◆ PROBLEM
Locate each line in the records containing "backbone". Copy it.

◆ TASK INPUTS
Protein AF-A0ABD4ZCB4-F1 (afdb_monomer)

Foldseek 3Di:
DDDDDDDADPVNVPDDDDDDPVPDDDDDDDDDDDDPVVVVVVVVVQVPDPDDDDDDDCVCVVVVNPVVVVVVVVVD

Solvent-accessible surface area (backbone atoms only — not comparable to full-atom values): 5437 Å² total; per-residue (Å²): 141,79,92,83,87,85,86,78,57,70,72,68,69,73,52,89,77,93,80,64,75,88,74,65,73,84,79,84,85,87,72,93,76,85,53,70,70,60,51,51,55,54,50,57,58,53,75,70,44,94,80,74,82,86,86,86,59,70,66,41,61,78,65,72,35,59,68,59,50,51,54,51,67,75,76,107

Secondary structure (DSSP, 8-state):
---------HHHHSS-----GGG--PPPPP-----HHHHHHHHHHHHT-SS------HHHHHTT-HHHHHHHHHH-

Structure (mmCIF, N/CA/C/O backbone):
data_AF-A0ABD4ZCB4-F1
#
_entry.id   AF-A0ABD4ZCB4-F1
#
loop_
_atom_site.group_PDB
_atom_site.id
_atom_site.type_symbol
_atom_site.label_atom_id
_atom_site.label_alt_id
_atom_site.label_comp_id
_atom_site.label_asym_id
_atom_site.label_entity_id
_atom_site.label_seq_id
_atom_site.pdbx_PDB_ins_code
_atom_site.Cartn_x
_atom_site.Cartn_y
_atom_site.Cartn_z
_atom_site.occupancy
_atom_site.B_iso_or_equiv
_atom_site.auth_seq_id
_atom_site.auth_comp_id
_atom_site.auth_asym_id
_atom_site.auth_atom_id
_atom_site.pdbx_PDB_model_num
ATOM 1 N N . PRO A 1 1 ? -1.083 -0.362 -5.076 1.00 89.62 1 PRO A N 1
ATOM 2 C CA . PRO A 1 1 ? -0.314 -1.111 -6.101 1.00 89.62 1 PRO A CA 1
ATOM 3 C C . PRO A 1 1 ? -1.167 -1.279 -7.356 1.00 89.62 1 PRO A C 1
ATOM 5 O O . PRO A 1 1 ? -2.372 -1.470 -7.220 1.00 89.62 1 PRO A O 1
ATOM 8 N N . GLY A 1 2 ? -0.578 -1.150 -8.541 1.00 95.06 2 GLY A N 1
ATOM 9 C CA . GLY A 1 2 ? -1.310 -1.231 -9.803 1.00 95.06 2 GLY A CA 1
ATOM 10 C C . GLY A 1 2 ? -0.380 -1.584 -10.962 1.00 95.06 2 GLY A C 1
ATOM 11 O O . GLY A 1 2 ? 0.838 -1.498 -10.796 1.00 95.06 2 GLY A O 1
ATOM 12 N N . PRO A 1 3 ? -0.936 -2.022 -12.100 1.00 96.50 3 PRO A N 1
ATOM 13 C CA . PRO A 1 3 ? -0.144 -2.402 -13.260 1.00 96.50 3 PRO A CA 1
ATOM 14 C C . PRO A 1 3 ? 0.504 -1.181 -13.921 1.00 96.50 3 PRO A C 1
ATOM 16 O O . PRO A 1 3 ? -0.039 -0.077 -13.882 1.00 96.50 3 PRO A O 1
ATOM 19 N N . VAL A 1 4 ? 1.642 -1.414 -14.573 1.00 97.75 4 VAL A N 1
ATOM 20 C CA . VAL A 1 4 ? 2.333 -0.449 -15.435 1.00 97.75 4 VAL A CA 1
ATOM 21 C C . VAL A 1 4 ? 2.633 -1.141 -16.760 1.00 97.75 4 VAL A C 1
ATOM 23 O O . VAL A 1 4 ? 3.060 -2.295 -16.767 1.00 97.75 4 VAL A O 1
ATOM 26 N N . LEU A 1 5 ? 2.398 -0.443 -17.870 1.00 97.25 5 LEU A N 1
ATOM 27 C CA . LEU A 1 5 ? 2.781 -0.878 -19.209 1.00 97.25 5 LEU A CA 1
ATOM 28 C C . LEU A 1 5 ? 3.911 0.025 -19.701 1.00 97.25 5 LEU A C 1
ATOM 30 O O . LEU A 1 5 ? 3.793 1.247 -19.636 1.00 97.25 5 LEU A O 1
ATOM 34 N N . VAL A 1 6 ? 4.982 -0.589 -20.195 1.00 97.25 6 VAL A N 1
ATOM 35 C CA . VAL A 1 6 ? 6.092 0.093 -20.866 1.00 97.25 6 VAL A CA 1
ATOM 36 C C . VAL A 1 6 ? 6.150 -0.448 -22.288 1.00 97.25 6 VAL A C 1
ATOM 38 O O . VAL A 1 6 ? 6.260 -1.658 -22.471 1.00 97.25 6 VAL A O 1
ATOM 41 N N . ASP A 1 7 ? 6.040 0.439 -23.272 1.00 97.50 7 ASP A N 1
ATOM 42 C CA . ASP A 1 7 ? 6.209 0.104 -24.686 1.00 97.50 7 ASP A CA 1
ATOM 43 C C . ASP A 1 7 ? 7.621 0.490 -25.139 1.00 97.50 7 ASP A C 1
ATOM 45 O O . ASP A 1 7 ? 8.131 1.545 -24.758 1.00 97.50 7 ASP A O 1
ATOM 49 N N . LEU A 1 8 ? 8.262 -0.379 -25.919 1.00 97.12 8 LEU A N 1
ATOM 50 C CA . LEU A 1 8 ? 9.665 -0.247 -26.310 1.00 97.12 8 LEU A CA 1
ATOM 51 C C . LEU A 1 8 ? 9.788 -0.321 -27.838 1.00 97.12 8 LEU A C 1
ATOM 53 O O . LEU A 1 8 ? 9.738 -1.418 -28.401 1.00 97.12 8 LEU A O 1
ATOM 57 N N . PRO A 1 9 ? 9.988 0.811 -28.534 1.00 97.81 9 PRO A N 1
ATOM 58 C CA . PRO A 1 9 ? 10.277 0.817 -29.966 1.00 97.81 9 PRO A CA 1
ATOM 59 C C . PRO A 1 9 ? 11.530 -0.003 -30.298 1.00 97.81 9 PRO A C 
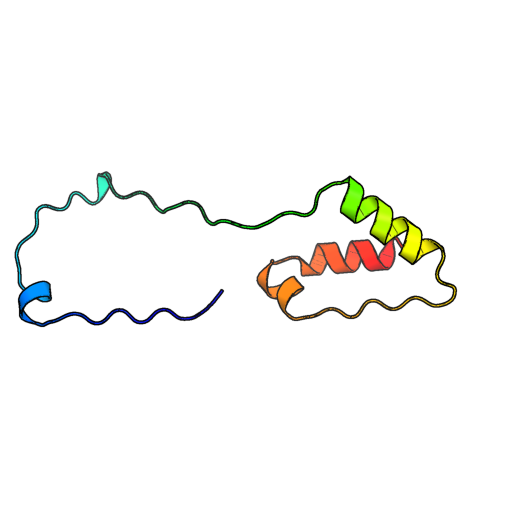1
ATOM 61 O O . PRO A 1 9 ? 12.479 -0.049 -29.514 1.00 97.81 9 PRO A O 1
ATOM 64 N N . PHE A 1 10 ? 11.544 -0.669 -31.454 1.00 97.50 10 PHE A N 1
ATOM 65 C CA . PHE A 1 10 ? 12.634 -1.585 -31.816 1.00 97.50 10 PHE A CA 1
ATOM 66 C C . PHE A 1 10 ? 13.998 -0.887 -31.891 1.00 97.50 10 PHE A C 1
ATOM 68 O O . PHE A 1 10 ? 14.993 -1.419 -31.412 1.00 97.50 10 PHE A O 1
ATOM 75 N N . ASP A 1 11 ? 14.037 0.316 -32.453 1.00 96.25 11 ASP A N 1
ATOM 76 C CA . ASP A 1 11 ? 15.232 1.153 -32.556 1.00 96.25 11 ASP A CA 1
ATOM 77 C C . ASP A 1 11 ? 15.776 1.580 -31.185 1.00 96.25 11 ASP A C 1
ATOM 79 O O . ASP A 1 11 ? 16.988 1.597 -30.989 1.00 96.25 11 ASP A O 1
ATOM 83 N N . VAL A 1 12 ? 14.895 1.840 -30.214 1.00 96.25 12 VAL A N 1
ATOM 84 C CA . VAL A 1 12 ? 15.281 2.152 -28.827 1.00 96.25 12 VAL A CA 1
ATOM 85 C C . VAL A 1 12 ? 15.864 0.925 -28.119 1.00 96.25 12 VAL A C 1
ATOM 87 O O . VAL A 1 12 ? 16.796 1.062 -27.335 1.00 96.25 12 VAL A O 1
ATOM 90 N N . GLN A 1 13 ? 15.350 -0.276 -28.402 1.00 95.75 13 GLN A N 1
ATOM 91 C CA . GLN A 1 13 ? 15.829 -1.517 -27.779 1.00 95.75 13 GLN A CA 1
ATOM 92 C C . GLN A 1 13 ? 17.241 -1.914 -28.225 1.00 95.75 13 GLN A C 1
ATOM 94 O O . GLN A 1 13 ? 17.981 -2.500 -27.441 1.00 95.75 13 GLN A O 1
ATOM 99 N N . VAL A 1 14 ? 17.595 -1.647 -29.486 1.00 96.62 14 VAL A N 1
ATOM 100 C CA . VAL A 1 14 ? 18.883 -2.066 -30.072 1.00 96.62 14 VAL A CA 1
ATOM 101 C C . VAL A 1 14 ? 19.974 -0.999 -29.976 1.00 96.62 14 VAL A C 1
ATOM 103 O O . VAL A 1 14 ? 21.101 -1.246 -30.401 1.00 96.62 14 VAL A O 1
ATOM 106 N N . ALA A 1 15 ? 19.654 0.186 -2
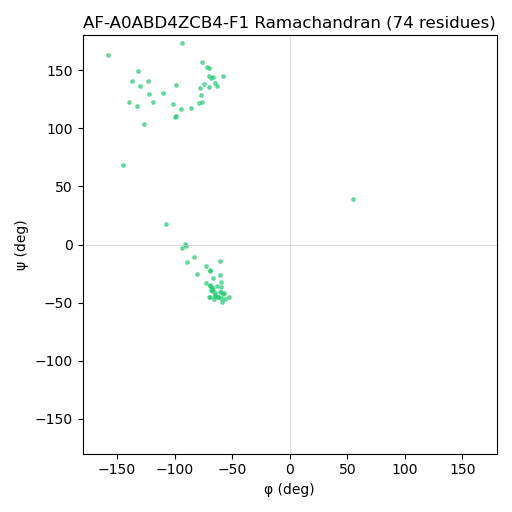9.455 1.00 97.62 15 ALA A N 1
ATOM 107 C CA . ALA A 1 15 ? 20.624 1.253 -29.255 1.00 97.62 15 ALA A CA 1
ATOM 108 C C . ALA A 1 15 ? 21.613 0.896 -28.130 1.00 97.62 15 ALA A C 1
ATOM 110 O O . ALA A 1 15 ? 21.218 0.424 -27.065 1.00 97.62 15 ALA A O 1
ATOM 111 N N . GLU A 1 16 ? 22.904 1.147 -28.353 1.00 97.44 16 GLU A N 1
ATOM 112 C CA . GLU A 1 16 ? 23.927 0.962 -27.320 1.00 97.44 16 GLU A CA 1
ATOM 113 C C . GLU A 1 16 ? 23.848 2.078 -26.271 1.00 97.44 16 GLU A C 1
ATOM 115 O O . GLU A 1 16 ? 23.688 3.256 -26.603 1.00 97.44 16 GLU A O 1
ATOM 120 N N . ILE A 1 17 ? 23.985 1.703 -24.997 1.00 96.88 17 ILE A N 1
ATOM 121 C CA . ILE A 1 17 ? 24.037 2.627 -23.863 1.00 96.88 17 ILE A CA 1
ATOM 122 C C . ILE A 1 17 ? 25.209 2.269 -22.952 1.00 96.88 17 ILE A C 1
ATOM 124 O O . ILE A 1 17 ? 25.567 1.101 -22.806 1.00 96.88 17 ILE A O 1
ATOM 128 N N . GLU A 1 18 ? 25.771 3.277 -22.295 1.00 96.50 18 GLU A N 1
ATOM 129 C CA . GLU A 1 18 ? 26.648 3.070 -21.149 1.00 96.50 18 GLU A CA 1
ATOM 130 C C . GLU A 1 18 ? 25.771 2.957 -19.896 1.00 96.50 18 GLU A C 1
ATOM 132 O O . GLU A 1 18 ? 25.025 3.880 -19.563 1.00 96.50 18 GLU A O 1
ATOM 137 N N . PHE A 1 19 ? 25.808 1.803 -19.231 1.00 96.38 19 PHE A N 1
ATOM 138 C CA . PHE A 1 19 ? 25.047 1.547 -18.012 1.00 96.38 19 PHE A CA 1
ATOM 139 C C . PHE A 1 19 ? 25.909 0.769 -17.021 1.00 96.38 19 PHE A C 1
ATOM 141 O O . PHE A 1 19 ? 26.382 -0.324 -17.332 1.00 96.38 19 PHE A O 1
ATOM 148 N N . ASP A 1 20 ? 26.084 1.336 -15.830 1.00 96.56 20 ASP A N 1
ATOM 149 C CA . ASP A 1 20 ? 26.773 0.697 -14.714 1.00 96.56 20 ASP A CA 1
ATOM 150 C C . ASP A 1 20 ? 25.734 0.103 -13.741 1.00 96.56 20 ASP A C 1
ATOM 152 O O . ASP A 1 20 ? 25.003 0.862 -13.092 1.00 96.56 20 ASP A O 1
ATOM 156 N N . PRO A 1 21 ? 25.622 -1.235 -13.632 1.00 94.94 21 PRO A N 1
ATOM 157 C CA . PRO A 1 21 ? 24.671 -1.873 -12.730 1.00 94.94 21 PRO A CA 1
ATOM 158 C C . PRO A 1 21 ? 25.027 -1.677 -11.252 1.00 94.94 21 PRO A C 1
ATOM 160 O O . PRO A 1 21 ? 24.126 -1.747 -10.416 1.00 94.94 21 PRO A O 1
ATOM 163 N N . ASP A 1 22 ? 26.291 -1.400 -10.922 1.00 96.69 22 ASP A N 1
ATOM 164 C CA . ASP A 1 22 ? 26.725 -1.182 -9.539 1.00 96.69 22 ASP A CA 1
ATOM 165 C C . ASP A 1 22 ? 26.242 0.178 -9.007 1.00 96.69 22 ASP A C 1
ATOM 167 O O . ASP A 1 22 ? 26.139 0.381 -7.798 1.00 96.69 22 ASP A O 1
ATOM 171 N N . MET A 1 23 ? 25.878 1.092 -9.913 1.00 95.94 23 MET A N 1
ATOM 172 C CA . MET A 1 23 ? 25.305 2.405 -9.606 1.00 95.94 23 MET A CA 1
ATOM 173 C C . MET A 1 23 ? 23.771 2.396 -9.517 1.00 95.94 23 MET A C 1
ATOM 175 O O . MET A 1 23 ? 23.160 3.438 -9.266 1.00 95.94 23 MET A O 1
ATOM 179 N N . TYR A 1 24 ? 23.119 1.254 -9.750 1.00 96.38 24 TYR A N 1
ATOM 180 C CA . TYR A 1 24 ? 21.664 1.166 -9.688 1.00 96.38 24 TYR A CA 1
ATOM 181 C C . TYR A 1 24 ? 21.160 1.145 -8.240 1.00 96.38 24 TYR A C 1
ATOM 183 O O . TYR A 1 24 ? 21.451 0.227 -7.473 1.00 96.38 24 TYR A O 1
ATOM 191 N N . GLU A 1 25 ? 20.291 2.099 -7.902 1.00 96.56 25 GLU A N 1
ATOM 192 C CA . GLU A 1 25 ? 19.575 2.119 -6.627 1.00 96.56 25 GLU A CA 1
ATOM 193 C C . GLU A 1 25 ? 18.050 2.136 -6.837 1.00 96.56 25 GLU A C 1
ATOM 195 O O . GLU A 1 25 ? 17.529 2.977 -7.580 1.00 96.56 25 GLU A O 1
ATOM 200 N N . PRO A 1 26 ? 17.291 1.244 -6.167 1.00 96.56 26 PRO A N 1
ATOM 201 C CA . PRO A 1 26 ? 15.837 1.309 -6.171 1.00 96.56 26 PRO A CA 1
ATOM 202 C C . PRO A 1 26 ? 15.325 2.594 -5.517 1.00 96.56 26 PRO A C 1
ATOM 204 O O . PRO A 1 26 ? 15.750 2.972 -4.424 1.00 96.56 26 PRO A O 1
ATOM 207 N N . LEU A 1 27 ? 14.329 3.226 -6.138 1.00 96.38 27 LEU A N 1
ATOM 208 C CA . LEU A 1 27 ? 13.661 4.375 -5.532 1.00 96.38 27 LEU A CA 1
ATOM 209 C C . LEU A 1 27 ? 12.873 3.963 -4.274 1.00 96.38 27 LEU A C 1
ATOM 211 O O . LEU A 1 27 ? 12.251 2.894 -4.251 1.00 96.38 27 LEU A O 1
ATOM 215 N N . PRO A 1 28 ? 12.826 4.822 -3.239 1.00 95.81 28 PRO A N 1
ATOM 216 C CA . PRO A 1 28 ? 12.043 4.550 -2.043 1.00 95.81 28 PRO A CA 1
ATOM 217 C C . PRO A 1 28 ? 10.543 4.505 -2.361 1.00 95.81 28 PRO A C 1
ATOM 219 O O . PRO A 1 28 ? 10.006 5.339 -3.093 1.00 95.81 28 PRO A O 1
ATOM 222 N N . VAL A 1 29 ? 9.837 3.548 -1.757 1.00 95.81 29 VAL A N 1
ATOM 223 C CA . VAL A 1 29 ? 8.382 3.420 -1.908 1.00 95.81 29 VAL A CA 1
ATOM 224 C C . VAL A 1 29 ? 7.677 4.433 -1.011 1.00 95.81 29 VAL A C 1
ATOM 226 O O . VAL A 1 29 ? 7.803 4.390 0.213 1.00 95.81 29 VAL A O 1
ATOM 229 N N . TYR A 1 30 ? 6.867 5.305 -1.606 1.00 96.25 30 TYR A N 1
ATOM 230 C CA . TYR A 1 30 ? 6.026 6.225 -0.848 1.00 96.25 30 TYR A CA 1
ATOM 231 C C . TYR A 1 30 ? 4.788 5.518 -0.280 1.00 96.25 30 TYR A C 1
ATOM 233 O O . TYR A 1 30 ? 4.027 4.875 -1.008 1.00 96.25 30 TYR A O 1
ATOM 241 N N . LYS A 1 31 ? 4.557 5.681 1.026 1.00 95.94 31 LYS A N 1
ATOM 242 C CA . LYS A 1 31 ? 3.337 5.252 1.718 1.00 95.94 31 LYS A CA 1
ATOM 243 C C . LYS A 1 31 ? 2.842 6.403 2.603 1.00 95.94 31 LYS A C 1
ATOM 245 O O . LYS A 1 31 ? 3.584 6.813 3.495 1.00 95.94 31 LYS A O 1
ATOM 250 N N . PRO A 1 32 ? 1.631 6.945 2.388 1.00 96.25 32 PRO A N 1
ATOM 251 C CA . PRO A 1 32 ? 1.083 7.950 3.289 1.00 96.25 32 PRO A CA 1
ATOM 252 C C . PRO A 1 32 ? 0.769 7.320 4.652 1.00 96.25 32 PRO A C 1
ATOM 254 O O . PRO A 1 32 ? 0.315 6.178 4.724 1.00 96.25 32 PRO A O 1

◆ RESPONSE FOR THIS EXERCISE
Solvent-accessible surface area (backbone atoms only — not comparable to full-atom values): 5437 Å² total; per-residue (Å²): 141,79,92,83,87,85,86,78,57,70,72,68,69,73,52,89,77,93,80,64,75,88,74,65,73,84,79,84,85,87,72,93,76,85,53,70,70,60,51,51,55,54,50,57,58,53,75,70,44,94,80,74,82,86,86,86,59,70,66,41,61,78,65,72,35,59,68,59,50,51,54,51,67,75,76,107
Structure (mmCIF, N/CA/C/O backbone):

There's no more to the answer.